That Babylonian civilization and culture originated with the Sumerians is no longer in dispute; the point upon which difference of opinion now centres concerns the period at which Sumerians and Semites first came into contact. But before we embark on the discussion of this problem, it will be well to give some account of the physical conditions of the lands which invited the immigration of these early races and formed the theatre of their subsequent history. The lands of Sumer and Akkad were situated in the lower valley of the Euphrates and the Tigris, and corresponded approximately to the country known by classical writers as Babylonia. On the west and south their boundaries are definitely marked by the Arabian desert and the Persian Gulf which, in the earliest period of Sumerian history, extended as far northward as the neighbourhood of the city of Eridu. On the east it is probable that the Tigris originally formed their natural boundary, but this was a direction in which expansion was possible, and their early conflicts with Elam were doubtless provoked by attempts to gain possession of the districts to the east of the river. The frontier in this direction undoubtedly underwent many fluctuations under the rule of the early city-states, but in the later periods, apart from the conquest of Elam, the true area of Sumerian and Semitic authority may be regarded as extending to the lower slopes of the Elamite hills. In the north a political division appears to have corresponded then, as in later times, to the difference in geological structure. A line drawn from a point a little below Samarra on the Tigris before its junction with the Adhem to Hît on the Euphrates marks the division between the slightly elevated and undulating plain and the dead level of the alluvium, and this may be regarded as representing the true boundary of Akkad on the north. The area thus occupied by the two countries was of no very great extent, and it was even less than would appear from a modern map of the Tigris and Euphrates valley. For not only was the head of the Persian Gulf some hundred and twenty, or hundred and thirty, miles distant from the present coast-line, but the ancient course of the Euphrates below Babylon lay considerably to the east of its modern bed.

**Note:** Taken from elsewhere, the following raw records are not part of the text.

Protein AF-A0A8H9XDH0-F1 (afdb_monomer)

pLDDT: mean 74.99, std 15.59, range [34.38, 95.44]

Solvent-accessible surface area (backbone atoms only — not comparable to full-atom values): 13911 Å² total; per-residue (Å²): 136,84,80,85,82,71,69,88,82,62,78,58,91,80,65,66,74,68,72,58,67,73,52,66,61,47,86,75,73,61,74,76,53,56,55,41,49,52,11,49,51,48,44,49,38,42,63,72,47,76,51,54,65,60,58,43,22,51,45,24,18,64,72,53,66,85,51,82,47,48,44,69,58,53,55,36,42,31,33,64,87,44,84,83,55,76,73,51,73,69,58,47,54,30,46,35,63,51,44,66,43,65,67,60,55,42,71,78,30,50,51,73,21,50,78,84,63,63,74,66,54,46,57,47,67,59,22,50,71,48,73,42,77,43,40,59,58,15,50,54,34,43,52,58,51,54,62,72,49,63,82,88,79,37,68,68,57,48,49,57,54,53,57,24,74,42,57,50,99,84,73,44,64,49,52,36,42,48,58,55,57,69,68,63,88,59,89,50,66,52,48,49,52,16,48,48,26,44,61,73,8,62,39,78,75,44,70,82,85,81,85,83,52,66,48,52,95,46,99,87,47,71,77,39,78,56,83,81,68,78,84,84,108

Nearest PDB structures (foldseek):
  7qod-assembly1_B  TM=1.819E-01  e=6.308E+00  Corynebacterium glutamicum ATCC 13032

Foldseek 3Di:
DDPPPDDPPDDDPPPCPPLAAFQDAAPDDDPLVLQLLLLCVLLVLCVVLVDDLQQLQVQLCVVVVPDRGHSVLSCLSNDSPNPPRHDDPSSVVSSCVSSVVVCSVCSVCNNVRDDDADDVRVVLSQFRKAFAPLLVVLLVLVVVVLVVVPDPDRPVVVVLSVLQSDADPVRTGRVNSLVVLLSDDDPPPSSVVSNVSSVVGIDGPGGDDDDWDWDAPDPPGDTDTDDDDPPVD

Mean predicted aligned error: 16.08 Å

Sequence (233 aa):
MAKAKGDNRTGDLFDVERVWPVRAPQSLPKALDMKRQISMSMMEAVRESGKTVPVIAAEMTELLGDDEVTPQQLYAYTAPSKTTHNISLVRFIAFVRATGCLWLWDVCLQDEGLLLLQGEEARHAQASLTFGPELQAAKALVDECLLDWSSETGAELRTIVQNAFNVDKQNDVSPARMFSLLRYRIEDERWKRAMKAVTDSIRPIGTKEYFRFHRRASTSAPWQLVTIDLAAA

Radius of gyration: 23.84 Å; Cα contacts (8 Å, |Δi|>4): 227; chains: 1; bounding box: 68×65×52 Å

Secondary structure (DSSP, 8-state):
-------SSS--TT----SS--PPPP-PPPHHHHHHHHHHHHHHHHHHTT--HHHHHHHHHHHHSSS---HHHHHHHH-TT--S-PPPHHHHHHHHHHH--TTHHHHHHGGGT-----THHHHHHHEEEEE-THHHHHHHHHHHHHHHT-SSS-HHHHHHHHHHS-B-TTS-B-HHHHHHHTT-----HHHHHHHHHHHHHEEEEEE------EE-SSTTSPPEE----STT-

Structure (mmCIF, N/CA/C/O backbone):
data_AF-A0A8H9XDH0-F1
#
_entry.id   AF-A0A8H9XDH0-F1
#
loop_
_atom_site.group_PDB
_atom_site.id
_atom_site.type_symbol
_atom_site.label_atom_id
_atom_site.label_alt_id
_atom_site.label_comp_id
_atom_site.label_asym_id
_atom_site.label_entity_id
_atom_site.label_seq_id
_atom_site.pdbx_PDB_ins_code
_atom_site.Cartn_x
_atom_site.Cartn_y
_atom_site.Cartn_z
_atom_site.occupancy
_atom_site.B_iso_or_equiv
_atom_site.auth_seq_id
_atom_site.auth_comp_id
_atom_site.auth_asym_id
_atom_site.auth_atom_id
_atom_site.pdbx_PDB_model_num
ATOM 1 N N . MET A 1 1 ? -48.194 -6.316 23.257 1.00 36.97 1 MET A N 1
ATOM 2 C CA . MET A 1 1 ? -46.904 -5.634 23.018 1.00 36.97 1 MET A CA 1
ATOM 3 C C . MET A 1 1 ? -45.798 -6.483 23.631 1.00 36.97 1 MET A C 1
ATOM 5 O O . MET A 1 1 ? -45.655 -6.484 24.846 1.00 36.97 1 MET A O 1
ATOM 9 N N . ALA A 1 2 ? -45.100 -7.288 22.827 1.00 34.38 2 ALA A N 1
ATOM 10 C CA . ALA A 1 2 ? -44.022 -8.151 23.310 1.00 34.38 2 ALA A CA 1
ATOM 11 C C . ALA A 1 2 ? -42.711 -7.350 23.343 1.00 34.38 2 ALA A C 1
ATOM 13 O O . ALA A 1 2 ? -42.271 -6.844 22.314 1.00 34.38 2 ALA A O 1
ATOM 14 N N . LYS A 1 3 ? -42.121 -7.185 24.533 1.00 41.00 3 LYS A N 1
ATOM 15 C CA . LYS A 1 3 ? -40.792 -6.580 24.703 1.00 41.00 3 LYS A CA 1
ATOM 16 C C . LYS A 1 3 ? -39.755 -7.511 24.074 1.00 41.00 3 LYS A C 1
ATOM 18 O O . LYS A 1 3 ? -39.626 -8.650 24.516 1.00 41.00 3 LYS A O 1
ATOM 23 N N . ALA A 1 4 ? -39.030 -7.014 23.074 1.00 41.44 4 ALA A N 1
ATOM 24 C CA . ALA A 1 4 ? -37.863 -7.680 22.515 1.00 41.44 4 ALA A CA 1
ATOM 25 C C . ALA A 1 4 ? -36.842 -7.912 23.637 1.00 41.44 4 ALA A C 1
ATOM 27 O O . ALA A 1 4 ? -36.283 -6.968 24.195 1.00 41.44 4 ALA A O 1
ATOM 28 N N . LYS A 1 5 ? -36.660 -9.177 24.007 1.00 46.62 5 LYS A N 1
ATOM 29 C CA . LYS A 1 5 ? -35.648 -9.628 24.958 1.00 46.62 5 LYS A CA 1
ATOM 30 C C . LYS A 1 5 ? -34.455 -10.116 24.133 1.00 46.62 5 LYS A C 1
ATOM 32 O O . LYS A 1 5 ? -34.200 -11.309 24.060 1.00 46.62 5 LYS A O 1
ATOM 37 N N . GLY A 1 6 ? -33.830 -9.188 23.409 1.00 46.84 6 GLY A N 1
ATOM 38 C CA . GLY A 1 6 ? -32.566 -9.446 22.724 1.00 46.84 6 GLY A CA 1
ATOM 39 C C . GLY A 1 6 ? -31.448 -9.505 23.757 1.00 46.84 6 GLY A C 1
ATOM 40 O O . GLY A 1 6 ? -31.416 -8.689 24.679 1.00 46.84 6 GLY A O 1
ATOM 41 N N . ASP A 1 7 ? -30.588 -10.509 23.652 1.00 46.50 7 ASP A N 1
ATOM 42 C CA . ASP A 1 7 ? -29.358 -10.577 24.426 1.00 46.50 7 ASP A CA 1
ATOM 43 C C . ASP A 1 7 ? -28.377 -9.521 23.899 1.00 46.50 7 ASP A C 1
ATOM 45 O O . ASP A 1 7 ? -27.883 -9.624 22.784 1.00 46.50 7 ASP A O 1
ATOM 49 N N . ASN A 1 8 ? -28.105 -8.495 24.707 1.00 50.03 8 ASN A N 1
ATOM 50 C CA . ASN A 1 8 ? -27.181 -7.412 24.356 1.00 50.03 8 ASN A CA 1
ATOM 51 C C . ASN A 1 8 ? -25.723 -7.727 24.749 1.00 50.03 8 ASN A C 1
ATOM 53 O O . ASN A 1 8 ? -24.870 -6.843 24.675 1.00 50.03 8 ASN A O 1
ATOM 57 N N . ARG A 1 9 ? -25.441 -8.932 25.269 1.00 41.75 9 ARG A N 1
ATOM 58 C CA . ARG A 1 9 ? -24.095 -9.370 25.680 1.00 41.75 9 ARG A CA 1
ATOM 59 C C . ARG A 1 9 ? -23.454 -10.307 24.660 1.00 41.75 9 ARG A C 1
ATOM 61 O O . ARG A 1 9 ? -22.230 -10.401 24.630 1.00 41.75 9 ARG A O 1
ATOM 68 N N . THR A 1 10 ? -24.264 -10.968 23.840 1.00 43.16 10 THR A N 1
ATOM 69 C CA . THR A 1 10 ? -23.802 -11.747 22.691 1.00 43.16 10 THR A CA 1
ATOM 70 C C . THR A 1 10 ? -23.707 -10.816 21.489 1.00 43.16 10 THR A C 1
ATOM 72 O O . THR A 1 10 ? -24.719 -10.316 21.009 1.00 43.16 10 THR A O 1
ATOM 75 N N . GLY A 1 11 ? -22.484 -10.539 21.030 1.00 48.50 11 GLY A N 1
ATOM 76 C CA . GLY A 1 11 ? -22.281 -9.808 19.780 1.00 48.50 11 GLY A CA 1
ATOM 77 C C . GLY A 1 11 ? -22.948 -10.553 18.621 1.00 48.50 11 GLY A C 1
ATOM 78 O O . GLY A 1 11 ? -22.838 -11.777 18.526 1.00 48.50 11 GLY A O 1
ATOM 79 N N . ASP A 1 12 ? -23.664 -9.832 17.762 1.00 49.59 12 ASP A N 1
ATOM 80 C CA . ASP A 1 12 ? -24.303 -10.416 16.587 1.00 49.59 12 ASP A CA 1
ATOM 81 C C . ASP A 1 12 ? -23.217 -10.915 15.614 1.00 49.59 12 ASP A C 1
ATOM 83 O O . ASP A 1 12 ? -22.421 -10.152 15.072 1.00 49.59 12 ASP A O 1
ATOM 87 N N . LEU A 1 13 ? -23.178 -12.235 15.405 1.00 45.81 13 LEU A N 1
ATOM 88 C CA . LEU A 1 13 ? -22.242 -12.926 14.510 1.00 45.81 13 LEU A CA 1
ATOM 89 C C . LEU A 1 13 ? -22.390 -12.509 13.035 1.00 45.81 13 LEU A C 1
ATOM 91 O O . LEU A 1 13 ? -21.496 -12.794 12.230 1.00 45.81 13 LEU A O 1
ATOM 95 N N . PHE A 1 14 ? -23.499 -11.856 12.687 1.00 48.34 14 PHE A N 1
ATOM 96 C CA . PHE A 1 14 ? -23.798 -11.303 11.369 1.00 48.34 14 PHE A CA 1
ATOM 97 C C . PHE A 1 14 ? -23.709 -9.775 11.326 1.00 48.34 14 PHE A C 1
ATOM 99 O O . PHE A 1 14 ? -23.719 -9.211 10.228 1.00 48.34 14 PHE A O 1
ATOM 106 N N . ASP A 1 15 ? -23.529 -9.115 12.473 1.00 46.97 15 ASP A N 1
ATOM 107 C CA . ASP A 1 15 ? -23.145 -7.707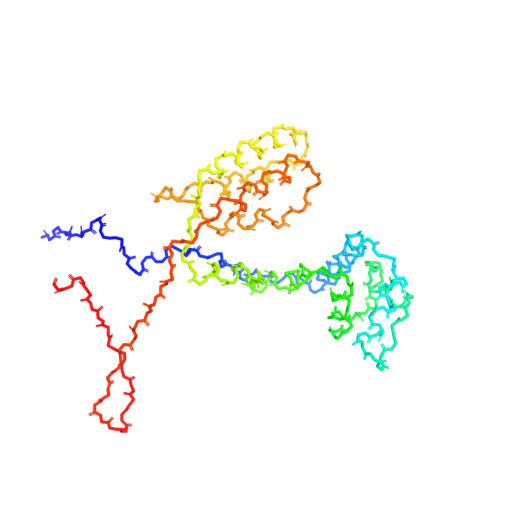 12.553 1.00 46.97 15 ASP A CA 1
ATOM 108 C C . ASP A 1 15 ? -21.633 -7.621 12.340 1.00 46.97 15 ASP A C 1
ATOM 110 O O . ASP A 1 15 ? -20.815 -7.402 13.233 1.00 46.97 15 ASP A O 1
ATOM 114 N N . VAL A 1 16 ? -21.237 -7.927 11.105 1.00 48.97 16 VAL A N 1
ATOM 115 C CA . VAL A 1 16 ? -19.863 -7.772 10.649 1.00 48.97 16 VAL A CA 1
ATOM 116 C C . VAL A 1 16 ? -19.626 -6.270 10.496 1.00 48.97 16 VAL A C 1
ATOM 118 O O . VAL A 1 16 ? -19.630 -5.740 9.382 1.00 48.97 16 VAL A O 1
ATOM 121 N N . GLU A 1 17 ? -19.399 -5.562 11.606 1.00 48.38 17 GLU A N 1
ATOM 122 C CA . GLU A 1 17 ? -18.552 -4.375 11.546 1.00 48.38 17 GLU A CA 1
ATOM 123 C C . GLU A 1 17 ? -17.249 -4.862 10.910 1.00 48.38 17 GLU A C 1
ATOM 125 O O . GLU A 1 17 ? -16.541 -5.731 11.421 1.00 48.38 17 GLU A O 1
ATOM 130 N N . ARG A 1 18 ? -17.066 -4.464 9.649 1.00 52.59 18 ARG A N 1
ATOM 131 C CA . ARG A 1 18 ? -16.107 -5.062 8.724 1.00 52.59 18 ARG A CA 1
ATO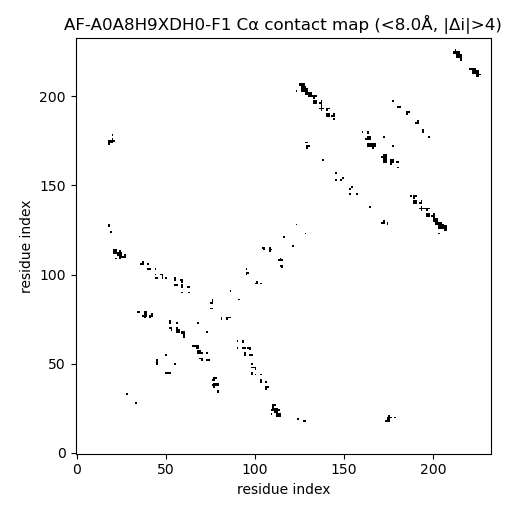M 132 C C . ARG A 1 18 ? -14.709 -4.835 9.285 1.00 52.59 18 ARG A C 1
ATOM 134 O O . ARG A 1 18 ? -14.144 -3.758 9.140 1.00 52.59 18 ARG A O 1
ATOM 141 N N . VAL A 1 19 ? -14.173 -5.872 9.923 1.00 51.53 19 VAL A N 1
ATOM 142 C CA . VAL A 1 19 ? -12.900 -5.832 10.660 1.00 51.53 19 VAL A CA 1
ATOM 143 C C . VAL A 1 19 ? -11.711 -5.560 9.723 1.00 51.53 19 VAL A C 1
ATOM 145 O O . VAL A 1 19 ? -10.657 -5.120 10.168 1.00 51.53 19 VAL A O 1
ATOM 148 N N . TRP A 1 20 ? -11.883 -5.755 8.409 1.00 48.25 20 TRP A N 1
ATOM 149 C CA . TRP A 1 20 ? -10.863 -5.466 7.403 1.00 48.25 20 TRP A CA 1
ATOM 150 C C . TRP A 1 20 ? -11.231 -4.265 6.518 1.00 48.25 20 TRP A C 1
ATOM 152 O O . TRP A 1 20 ? -12.389 -4.174 6.094 1.00 48.25 20 TRP A O 1
ATOM 162 N N . PRO A 1 21 ? -10.279 -3.367 6.177 1.00 54.59 21 PRO A N 1
ATOM 163 C CA . PRO A 1 21 ? -10.505 -2.318 5.185 1.00 54.59 21 PRO A CA 1
ATOM 164 C C . PRO A 1 21 ? -11.052 -2.895 3.886 1.00 54.59 21 PRO A C 1
ATOM 166 O O . PRO A 1 21 ? -10.364 -3.620 3.172 1.00 54.59 21 PRO A O 1
ATOM 169 N N . VAL A 1 22 ? -12.276 -2.504 3.550 1.00 52.53 22 VAL A N 1
ATOM 170 C CA . VAL A 1 22 ? -12.818 -2.654 2.202 1.00 52.53 22 VAL A CA 1
ATOM 171 C C . VAL A 1 22 ? -12.757 -1.273 1.568 1.00 52.53 22 VAL A C 1
ATOM 173 O O . VAL A 1 22 ? -13.458 -0.363 2.016 1.00 52.53 22 VAL A O 1
ATOM 176 N N . ARG A 1 23 ? -11.905 -1.087 0.554 1.00 59.59 23 ARG A N 1
ATOM 177 C CA . ARG A 1 23 ? -12.003 0.106 -0.292 1.00 59.59 23 ARG A CA 1
ATOM 178 C C . ARG A 1 23 ? -13.291 -0.029 -1.106 1.00 59.59 23 ARG A C 1
ATOM 180 O O . ARG A 1 23 ? -13.539 -1.061 -1.720 1.00 59.59 23 ARG A O 1
ATOM 187 N N . ALA A 1 24 ? -14.145 0.987 -1.066 1.00 52.84 24 ALA A N 1
ATOM 188 C CA . ALA A 1 24 ? -15.265 1.060 -1.992 1.00 52.84 24 ALA A CA 1
ATOM 189 C C . ALA A 1 24 ? -14.736 1.562 -3.346 1.00 52.84 24 ALA A C 1
ATOM 191 O O . ALA A 1 24 ? -13.893 2.465 -3.334 1.00 52.84 24 ALA A O 1
ATOM 192 N N . PRO A 1 25 ? -15.205 1.019 -4.484 1.00 52.00 25 PRO A N 1
ATOM 193 C CA . PRO A 1 25 ? -14.869 1.562 -5.793 1.00 52.00 25 PRO A CA 1
ATOM 194 C C . PRO A 1 25 ? -15.222 3.048 -5.828 1.00 52.00 25 PRO A C 1
ATOM 196 O O . PRO A 1 25 ? -16.349 3.427 -5.488 1.00 52.00 25 PRO A O 1
ATOM 199 N N . GLN A 1 26 ? -14.264 3.892 -6.199 1.00 58.00 26 GLN A N 1
ATOM 200 C CA . GLN A 1 26 ? -14.544 5.304 -6.439 1.00 58.00 26 GLN A CA 1
ATOM 201 C C . GLN A 1 26 ? -15.053 5.458 -7.875 1.00 58.00 26 GLN A C 1
ATOM 203 O O . GLN A 1 26 ? -14.700 4.677 -8.757 1.00 58.00 26 GLN A O 1
ATOM 208 N N . SER A 1 27 ? -15.915 6.445 -8.140 1.00 54.53 27 SER A N 1
ATOM 209 C CA . SER A 1 27 ? -16.286 6.752 -9.524 1.00 54.53 27 SER A CA 1
ATOM 210 C C . SER A 1 27 ? -15.017 7.141 -10.284 1.00 54.53 27 SER A C 1
ATOM 212 O O . SER A 1 27 ? -14.408 8.156 -9.944 1.00 54.53 27 SER A O 1
ATOM 214 N N . LEU A 1 28 ? -14.621 6.321 -11.261 1.00 54.62 28 LEU A N 1
ATOM 215 C CA . LEU A 1 28 ? -13.318 6.402 -11.918 1.00 54.62 28 LEU A CA 1
ATOM 216 C C . LEU A 1 28 ? -12.992 7.837 -12.377 1.00 54.62 28 LEU A C 1
ATOM 218 O O . LEU A 1 28 ? -13.797 8.444 -13.099 1.00 54.62 28 LEU A O 1
ATOM 222 N N . PRO A 1 29 ? -11.822 8.393 -12.014 1.00 53.03 29 PRO A N 1
ATOM 223 C CA . PRO A 1 29 ? -11.344 9.623 -12.624 1.00 53.03 29 PRO A CA 1
ATOM 224 C C . PRO A 1 29 ? -11.145 9.420 -14.136 1.00 53.03 29 PRO A C 1
ATOM 226 O O . PRO A 1 29 ? -10.873 8.321 -14.624 1.00 53.03 29 PRO A O 1
ATOM 229 N N . LYS A 1 30 ? -11.310 10.493 -14.922 1.00 56.16 30 LYS A N 1
ATOM 230 C CA . LYS A 1 30 ? -11.112 10.466 -16.383 1.00 56.16 30 LYS A CA 1
ATOM 231 C C . LYS A 1 30 ? -9.721 9.894 -16.694 1.00 56.16 30 LYS A C 1
ATOM 233 O O . LYS A 1 30 ? -8.750 10.319 -16.082 1.00 56.16 30 LYS A O 1
ATOM 238 N N . ALA A 1 31 ? -9.603 9.035 -17.710 1.00 54.47 31 ALA A N 1
ATOM 239 C CA . ALA A 1 31 ? -8.350 8.382 -18.135 1.00 54.47 31 ALA A CA 1
ATOM 240 C C . ALA A 1 31 ? -7.127 9.321 -18.310 1.00 54.47 31 ALA A C 1
ATOM 242 O O . ALA A 1 31 ? -5.983 8.869 -18.271 1.00 54.47 31 ALA A O 1
ATOM 243 N N . LEU A 1 32 ? -7.358 10.629 -18.486 1.00 53.75 32 LEU A N 1
ATOM 244 C CA . LEU A 1 32 ? -6.321 11.661 -18.523 1.00 53.75 32 LEU A CA 1
ATOM 245 C C . LEU A 1 32 ? -5.535 11.778 -17.197 1.00 53.75 32 LEU A C 1
ATOM 247 O O . LEU A 1 32 ? -4.346 12.090 -17.229 1.00 53.75 32 LEU A O 1
ATOM 251 N N . ASP A 1 33 ? -6.179 11.526 -16.054 1.00 69.69 33 ASP A N 1
ATOM 252 C CA . ASP A 1 33 ? -5.581 11.666 -14.719 1.00 69.69 33 ASP A CA 1
ATOM 253 C C . ASP A 1 33 ? -4.711 10.451 -14.361 1.00 69.69 33 ASP A C 1
ATOM 255 O O . ASP A 1 33 ? -3.562 10.586 -13.939 1.00 69.69 33 ASP A O 1
ATOM 259 N N . MET A 1 34 ? -5.200 9.249 -14.684 1.00 74.50 34 MET A N 1
ATOM 260 C CA . MET A 1 34 ? -4.531 7.975 -14.398 1.00 74.50 34 MET A CA 1
ATOM 261 C C . MET A 1 34 ? -3.138 7.878 -15.036 1.00 74.50 34 MET A C 1
ATOM 263 O O . MET A 1 34 ? -2.182 7.446 -14.394 1.00 74.50 34 MET A O 1
ATOM 267 N N . LYS A 1 35 ? -2.975 8.336 -16.286 1.00 78.50 35 LYS A N 1
ATOM 268 C CA . LYS A 1 35 ? -1.653 8.354 -16.932 1.00 78.50 35 LYS A CA 1
ATOM 269 C C . LYS A 1 35 ? -0.669 9.241 -16.169 1.00 78.50 35 LYS A C 1
ATOM 271 O O . LYS A 1 35 ? 0.466 8.838 -15.917 1.00 78.50 35 LYS A O 1
ATOM 276 N N . ARG A 1 36 ? -1.095 10.461 -15.835 1.00 82.19 36 ARG A N 1
ATOM 277 C CA . ARG A 1 36 ? -0.259 11.431 -15.124 1.00 82.19 36 ARG A CA 1
ATOM 278 C C . ARG A 1 36 ? 0.129 10.884 -13.755 1.00 82.19 36 ARG A C 1
ATOM 280 O O . ARG A 1 36 ? 1.293 10.985 -13.376 1.00 82.19 36 ARG A O 1
ATOM 287 N N . GLN A 1 37 ? -0.827 10.280 -13.057 1.00 83.31 37 GLN A N 1
ATOM 288 C CA . GLN A 1 37 ? -0.616 9.636 -11.772 1.00 83.31 37 GLN A CA 1
ATOM 289 C C . GLN A 1 37 ? 0.436 8.528 -11.862 1.00 83.31 37 GLN A C 1
ATOM 291 O O . GLN A 1 37 ? 1.416 8.584 -11.128 1.00 83.31 37 GLN A O 1
ATOM 296 N N . ILE A 1 38 ? 0.306 7.595 -12.813 1.00 87.19 38 ILE A N 1
ATOM 297 C CA . ILE A 1 38 ? 1.278 6.507 -13.004 1.00 87.19 38 ILE A CA 1
ATOM 298 C C . ILE A 1 38 ? 2.677 7.063 -13.292 1.00 87.19 38 ILE A C 1
ATOM 300 O O . ILE A 1 38 ? 3.632 6.647 -12.643 1.00 87.19 38 ILE A O 1
ATOM 304 N N . SER A 1 39 ? 2.825 8.029 -14.205 1.00 88.75 39 SER A N 1
ATOM 305 C CA . SER A 1 39 ? 4.142 8.607 -14.511 1.00 88.75 39 SER A CA 1
ATOM 306 C C . SER A 1 39 ? 4.772 9.310 -13.302 1.00 88.75 39 SER A C 1
ATOM 308 O O . SER A 1 39 ? 5.959 9.115 -13.041 1.00 88.75 39 SER A O 1
ATOM 310 N N . MET A 1 40 ? 3.991 10.078 -12.529 1.00 87.25 40 MET A N 1
ATOM 311 C CA . MET A 1 40 ? 4.472 10.717 -11.294 1.00 87.25 40 MET A CA 1
ATOM 312 C C . MET A 1 40 ? 4.873 9.678 -10.241 1.00 87.25 40 MET A C 1
ATOM 314 O O . MET A 1 40 ? 5.942 9.792 -9.648 1.00 87.25 40 MET A O 1
ATOM 318 N N . SER A 1 41 ? 4.065 8.634 -10.050 1.00 89.25 41 SER A N 1
ATOM 319 C CA . SER A 1 41 ? 4.374 7.546 -9.122 1.00 89.25 41 SER A CA 1
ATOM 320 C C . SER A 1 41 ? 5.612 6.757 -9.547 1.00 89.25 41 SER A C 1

In general character the lands of Sumer and Akkad consist of a flat alluvial plain, and form a contrast to the northern half of the Tigris and Euphrates valley, known to the Greeks as Mesopotamia and Assyria. These latter regions, both in elevation and geological structure, resemble the Syro-Arabian desert, and it is only in the neighbourhood of the two great streams and their tributaries that cultivation can be carried out on any extensive scale. Here the country at a little distance from the rivers becomes a stony plain, serving only as pasture-land when covered with vegetation after the rains of winter and the early spring. In Sumer and Akkad, on the other hand, the rivers play a far more important part. The larger portion of the country itself is directly due to their action, having been formed by the deposit which they have carried down into the waters of the Gulf. Through this alluvial plain of their own formation the rivers take a winding course, constantly changing their direction in consequence of the silting up of their beds and the falling in of the banks during the annual floods.

Of the two rivers the Tigris, owing to its higher and stronger banks, has undergone less change than the Euphrates. It is true that during the Middle Ages its present channel below Kût el-'Amâra was entirely disused, its waters flowing by the Shatt el-Hai into the Great Swamp which extended from Kûfa on the Euphrates to the neighbourhood of Kurna, covering an area fifty miles across and nearly two hundred miles in length.[3] But in the Sassanian period the Great Swamp, the formation of which was due to neglect of the system of irrigation under the early caliphs, did not exist, and the river followed its present channel.[4] It is thus probable that during the earlier periods of Babylonian history the main body of water passed this way into the Gulf, but the Shatt el-Hai may have represented a second and less important branch of the stream.[5]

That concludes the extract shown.